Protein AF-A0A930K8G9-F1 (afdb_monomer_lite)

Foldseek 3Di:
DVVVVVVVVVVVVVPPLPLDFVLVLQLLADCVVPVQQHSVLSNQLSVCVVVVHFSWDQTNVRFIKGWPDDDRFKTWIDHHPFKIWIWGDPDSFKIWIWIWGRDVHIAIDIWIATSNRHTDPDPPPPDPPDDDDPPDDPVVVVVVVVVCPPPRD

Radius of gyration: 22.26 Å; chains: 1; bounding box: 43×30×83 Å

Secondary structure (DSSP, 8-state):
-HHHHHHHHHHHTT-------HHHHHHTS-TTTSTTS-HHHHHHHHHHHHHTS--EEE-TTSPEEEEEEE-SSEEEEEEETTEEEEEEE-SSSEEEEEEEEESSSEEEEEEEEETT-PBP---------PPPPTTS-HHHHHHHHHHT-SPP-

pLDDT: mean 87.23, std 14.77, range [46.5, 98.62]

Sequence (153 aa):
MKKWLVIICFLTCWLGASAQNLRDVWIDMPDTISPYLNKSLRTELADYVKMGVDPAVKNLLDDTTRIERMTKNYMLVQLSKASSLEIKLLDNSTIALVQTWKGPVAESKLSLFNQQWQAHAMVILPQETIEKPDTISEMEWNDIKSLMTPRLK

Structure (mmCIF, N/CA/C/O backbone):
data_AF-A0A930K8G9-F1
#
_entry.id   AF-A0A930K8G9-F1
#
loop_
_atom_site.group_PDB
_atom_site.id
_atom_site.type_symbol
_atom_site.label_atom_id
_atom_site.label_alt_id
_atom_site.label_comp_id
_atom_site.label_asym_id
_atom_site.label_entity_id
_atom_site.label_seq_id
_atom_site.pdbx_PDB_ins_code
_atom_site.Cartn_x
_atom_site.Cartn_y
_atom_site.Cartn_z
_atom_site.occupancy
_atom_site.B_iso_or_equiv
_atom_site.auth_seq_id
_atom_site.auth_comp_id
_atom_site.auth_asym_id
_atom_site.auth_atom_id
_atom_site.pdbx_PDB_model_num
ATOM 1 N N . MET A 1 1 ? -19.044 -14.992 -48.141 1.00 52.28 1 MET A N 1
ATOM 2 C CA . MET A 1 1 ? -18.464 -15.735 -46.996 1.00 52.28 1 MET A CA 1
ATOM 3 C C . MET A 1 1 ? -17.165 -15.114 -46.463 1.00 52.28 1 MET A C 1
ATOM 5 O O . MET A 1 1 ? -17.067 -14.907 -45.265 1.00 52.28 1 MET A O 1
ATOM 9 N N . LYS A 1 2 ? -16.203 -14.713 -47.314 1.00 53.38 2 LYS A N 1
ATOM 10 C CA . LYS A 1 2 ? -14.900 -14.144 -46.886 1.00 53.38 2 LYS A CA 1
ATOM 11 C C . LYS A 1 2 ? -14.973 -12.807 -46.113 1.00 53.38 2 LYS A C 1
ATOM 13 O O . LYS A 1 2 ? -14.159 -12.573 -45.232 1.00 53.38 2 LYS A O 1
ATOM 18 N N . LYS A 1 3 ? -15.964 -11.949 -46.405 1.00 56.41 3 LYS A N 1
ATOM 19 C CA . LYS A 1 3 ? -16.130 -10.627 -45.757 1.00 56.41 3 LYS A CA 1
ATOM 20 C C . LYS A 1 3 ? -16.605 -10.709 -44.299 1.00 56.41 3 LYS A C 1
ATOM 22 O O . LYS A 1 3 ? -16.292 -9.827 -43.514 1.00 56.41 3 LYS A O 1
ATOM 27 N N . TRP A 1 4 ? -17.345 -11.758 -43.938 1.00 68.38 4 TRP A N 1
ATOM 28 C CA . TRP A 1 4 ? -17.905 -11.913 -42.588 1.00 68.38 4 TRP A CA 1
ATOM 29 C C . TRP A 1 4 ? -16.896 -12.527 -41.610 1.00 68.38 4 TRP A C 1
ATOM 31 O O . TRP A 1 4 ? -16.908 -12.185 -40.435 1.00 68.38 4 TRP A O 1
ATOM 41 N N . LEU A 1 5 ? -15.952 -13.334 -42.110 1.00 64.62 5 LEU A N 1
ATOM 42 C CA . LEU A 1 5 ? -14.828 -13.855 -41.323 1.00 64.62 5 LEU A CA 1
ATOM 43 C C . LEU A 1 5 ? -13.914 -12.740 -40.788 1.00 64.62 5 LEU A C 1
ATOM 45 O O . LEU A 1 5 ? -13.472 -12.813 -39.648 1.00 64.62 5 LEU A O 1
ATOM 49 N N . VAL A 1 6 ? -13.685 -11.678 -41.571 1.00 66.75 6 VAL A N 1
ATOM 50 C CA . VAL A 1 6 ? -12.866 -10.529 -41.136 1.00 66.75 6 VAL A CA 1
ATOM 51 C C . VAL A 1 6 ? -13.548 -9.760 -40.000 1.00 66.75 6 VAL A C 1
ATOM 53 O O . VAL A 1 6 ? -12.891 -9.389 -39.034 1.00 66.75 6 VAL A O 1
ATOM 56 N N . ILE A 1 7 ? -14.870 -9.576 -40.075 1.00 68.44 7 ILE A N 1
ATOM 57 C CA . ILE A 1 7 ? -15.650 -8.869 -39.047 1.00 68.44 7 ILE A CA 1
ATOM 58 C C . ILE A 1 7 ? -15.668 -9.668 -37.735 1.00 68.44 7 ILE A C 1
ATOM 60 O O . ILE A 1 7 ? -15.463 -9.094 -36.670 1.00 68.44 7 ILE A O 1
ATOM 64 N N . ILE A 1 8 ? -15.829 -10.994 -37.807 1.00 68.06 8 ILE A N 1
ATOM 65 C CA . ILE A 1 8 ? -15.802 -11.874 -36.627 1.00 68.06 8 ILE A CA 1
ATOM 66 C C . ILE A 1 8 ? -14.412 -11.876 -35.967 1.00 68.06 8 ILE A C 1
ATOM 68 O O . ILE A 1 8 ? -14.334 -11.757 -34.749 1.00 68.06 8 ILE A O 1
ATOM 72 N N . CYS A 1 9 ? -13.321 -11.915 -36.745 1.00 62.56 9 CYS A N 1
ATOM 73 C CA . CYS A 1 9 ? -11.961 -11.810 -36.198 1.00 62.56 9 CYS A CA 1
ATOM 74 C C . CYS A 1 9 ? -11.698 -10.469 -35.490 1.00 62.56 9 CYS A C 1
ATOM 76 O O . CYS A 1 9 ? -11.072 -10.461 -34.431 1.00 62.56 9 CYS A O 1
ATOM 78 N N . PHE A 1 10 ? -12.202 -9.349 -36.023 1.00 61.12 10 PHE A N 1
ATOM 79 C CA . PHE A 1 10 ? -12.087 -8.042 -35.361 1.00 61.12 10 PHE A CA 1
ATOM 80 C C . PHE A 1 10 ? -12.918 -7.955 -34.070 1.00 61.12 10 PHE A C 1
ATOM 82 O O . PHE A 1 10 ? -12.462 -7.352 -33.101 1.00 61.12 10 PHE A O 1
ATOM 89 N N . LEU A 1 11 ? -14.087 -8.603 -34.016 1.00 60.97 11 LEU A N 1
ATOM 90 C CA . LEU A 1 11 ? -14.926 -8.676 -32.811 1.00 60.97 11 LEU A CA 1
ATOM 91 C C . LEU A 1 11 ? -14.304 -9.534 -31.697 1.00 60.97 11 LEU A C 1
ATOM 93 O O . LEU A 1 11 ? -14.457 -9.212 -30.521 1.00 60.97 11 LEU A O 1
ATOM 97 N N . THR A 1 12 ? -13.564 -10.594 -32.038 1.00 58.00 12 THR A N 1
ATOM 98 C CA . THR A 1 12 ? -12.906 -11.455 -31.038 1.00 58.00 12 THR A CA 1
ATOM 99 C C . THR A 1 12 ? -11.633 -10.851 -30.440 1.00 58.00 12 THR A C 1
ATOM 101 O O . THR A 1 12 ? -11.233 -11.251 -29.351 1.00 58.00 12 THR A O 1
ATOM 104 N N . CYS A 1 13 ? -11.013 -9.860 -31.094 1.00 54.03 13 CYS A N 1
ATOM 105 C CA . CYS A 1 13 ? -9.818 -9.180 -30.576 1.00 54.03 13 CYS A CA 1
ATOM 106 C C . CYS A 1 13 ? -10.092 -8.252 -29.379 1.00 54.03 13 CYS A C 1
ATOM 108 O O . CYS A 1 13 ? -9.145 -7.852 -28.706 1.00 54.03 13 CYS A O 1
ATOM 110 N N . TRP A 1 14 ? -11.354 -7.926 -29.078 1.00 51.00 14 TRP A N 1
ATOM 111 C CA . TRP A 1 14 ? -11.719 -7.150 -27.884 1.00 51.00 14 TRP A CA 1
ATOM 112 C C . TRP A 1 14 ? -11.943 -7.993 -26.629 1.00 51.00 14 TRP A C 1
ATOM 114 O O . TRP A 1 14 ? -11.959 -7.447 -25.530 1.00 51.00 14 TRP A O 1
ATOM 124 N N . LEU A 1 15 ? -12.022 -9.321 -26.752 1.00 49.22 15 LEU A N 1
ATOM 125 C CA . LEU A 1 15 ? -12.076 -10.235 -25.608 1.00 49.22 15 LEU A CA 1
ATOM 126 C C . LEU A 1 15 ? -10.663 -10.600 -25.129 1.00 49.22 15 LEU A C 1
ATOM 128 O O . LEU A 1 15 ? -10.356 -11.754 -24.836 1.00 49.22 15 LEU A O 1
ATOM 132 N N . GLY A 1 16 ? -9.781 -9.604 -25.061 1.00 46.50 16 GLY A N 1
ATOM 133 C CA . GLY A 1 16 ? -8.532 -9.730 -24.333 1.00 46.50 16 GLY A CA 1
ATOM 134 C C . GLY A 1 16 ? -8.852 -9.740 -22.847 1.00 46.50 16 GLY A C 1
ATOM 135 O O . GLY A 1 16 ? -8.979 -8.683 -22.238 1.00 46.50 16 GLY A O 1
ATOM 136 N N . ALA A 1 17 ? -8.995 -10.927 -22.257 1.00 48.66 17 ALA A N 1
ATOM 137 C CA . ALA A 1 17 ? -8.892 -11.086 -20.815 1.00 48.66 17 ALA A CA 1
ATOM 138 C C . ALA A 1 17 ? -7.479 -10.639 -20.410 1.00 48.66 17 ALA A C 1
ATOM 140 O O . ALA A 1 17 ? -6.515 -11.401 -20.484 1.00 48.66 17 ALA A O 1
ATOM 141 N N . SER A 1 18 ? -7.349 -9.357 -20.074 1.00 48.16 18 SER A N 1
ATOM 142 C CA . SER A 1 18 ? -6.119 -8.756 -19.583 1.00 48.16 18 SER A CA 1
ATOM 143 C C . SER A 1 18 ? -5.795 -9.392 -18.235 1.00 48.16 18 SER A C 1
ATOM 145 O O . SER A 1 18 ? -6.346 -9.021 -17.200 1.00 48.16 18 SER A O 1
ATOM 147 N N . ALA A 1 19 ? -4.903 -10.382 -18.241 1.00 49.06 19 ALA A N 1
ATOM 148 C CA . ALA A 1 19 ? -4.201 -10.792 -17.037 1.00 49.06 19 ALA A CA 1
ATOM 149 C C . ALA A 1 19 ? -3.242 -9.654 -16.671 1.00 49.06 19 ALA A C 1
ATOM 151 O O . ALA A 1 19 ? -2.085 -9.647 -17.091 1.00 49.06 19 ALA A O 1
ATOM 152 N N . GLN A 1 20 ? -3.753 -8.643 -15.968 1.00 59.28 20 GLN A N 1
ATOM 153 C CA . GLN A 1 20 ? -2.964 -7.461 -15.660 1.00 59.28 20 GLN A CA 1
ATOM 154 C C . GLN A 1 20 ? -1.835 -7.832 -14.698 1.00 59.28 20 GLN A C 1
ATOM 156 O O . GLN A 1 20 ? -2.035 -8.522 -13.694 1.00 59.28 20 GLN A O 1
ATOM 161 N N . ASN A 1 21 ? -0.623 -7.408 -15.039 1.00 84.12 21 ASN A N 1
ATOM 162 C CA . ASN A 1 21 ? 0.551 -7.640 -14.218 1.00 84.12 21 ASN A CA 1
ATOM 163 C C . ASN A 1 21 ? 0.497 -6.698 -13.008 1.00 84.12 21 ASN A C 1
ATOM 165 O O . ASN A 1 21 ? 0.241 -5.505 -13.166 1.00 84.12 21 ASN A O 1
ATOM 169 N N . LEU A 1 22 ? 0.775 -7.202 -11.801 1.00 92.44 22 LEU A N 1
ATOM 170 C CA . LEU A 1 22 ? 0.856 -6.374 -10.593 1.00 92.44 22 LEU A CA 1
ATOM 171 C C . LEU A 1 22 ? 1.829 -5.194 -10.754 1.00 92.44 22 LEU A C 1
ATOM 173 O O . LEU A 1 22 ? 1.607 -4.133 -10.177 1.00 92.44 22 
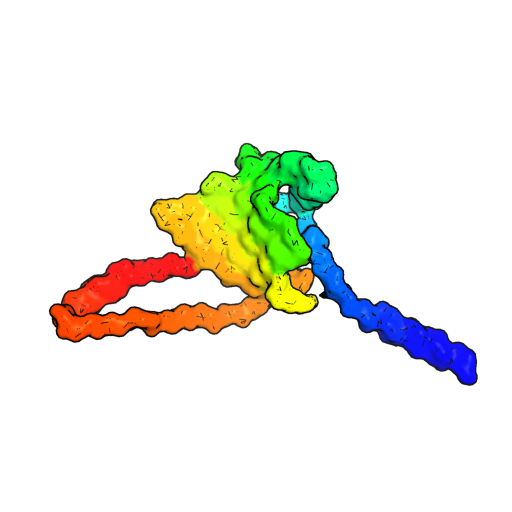LEU A O 1
ATOM 177 N N . ARG A 1 23 ? 2.884 -5.361 -11.562 1.00 94.31 23 ARG A N 1
ATOM 178 C CA . ARG A 1 23 ? 3.787 -4.273 -11.949 1.00 94.31 23 ARG A CA 1
ATOM 179 C C . ARG A 1 23 ? 3.043 -3.117 -12.611 1.00 94.31 23 ARG A C 1
ATOM 181 O O . ARG A 1 23 ? 3.283 -1.969 -12.261 1.00 94.31 23 ARG A O 1
ATOM 188 N N . ASP A 1 24 ? 2.166 -3.421 -13.556 1.00 93.94 24 ASP A N 1
ATOM 189 C CA . ASP A 1 24 ? 1.439 -2.404 -14.312 1.00 93.94 24 ASP A CA 1
ATOM 190 C C . ASP A 1 24 ? 0.391 -1.744 -13.415 1.00 93.94 24 ASP A C 1
ATOM 192 O O . ASP A 1 24 ? 0.307 -0.522 -13.376 1.00 93.94 24 ASP A O 1
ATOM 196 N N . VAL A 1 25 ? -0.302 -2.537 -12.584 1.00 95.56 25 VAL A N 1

******************************

**Task to complete**: The response must hold only the lines above from the line with "ATOM 79 C CA" through the line with "ATOM 89 N N", each copied exactly, both ends kept.

**Finished exercise**:
ATOM 79 C CA . PHE A 1 10 ? -12.087 -8.042 -35.361 1.00 61.12 10 PHE A CA 1
ATOM 80 C C . PHE A 1 10 ? -12.918 -7.955 -34.070 1.00 61.12 10 PHE A C 1
ATOM 82 O O . PHE A 1 10 ? -12.462 -7.352 -33.101 1.00 61.12 10 PHE A O 1
ATOM 89 N N . LEU A 1 11 ? -14.087 -8.603 -34.016 1.00 60.97 11 LEU A N 1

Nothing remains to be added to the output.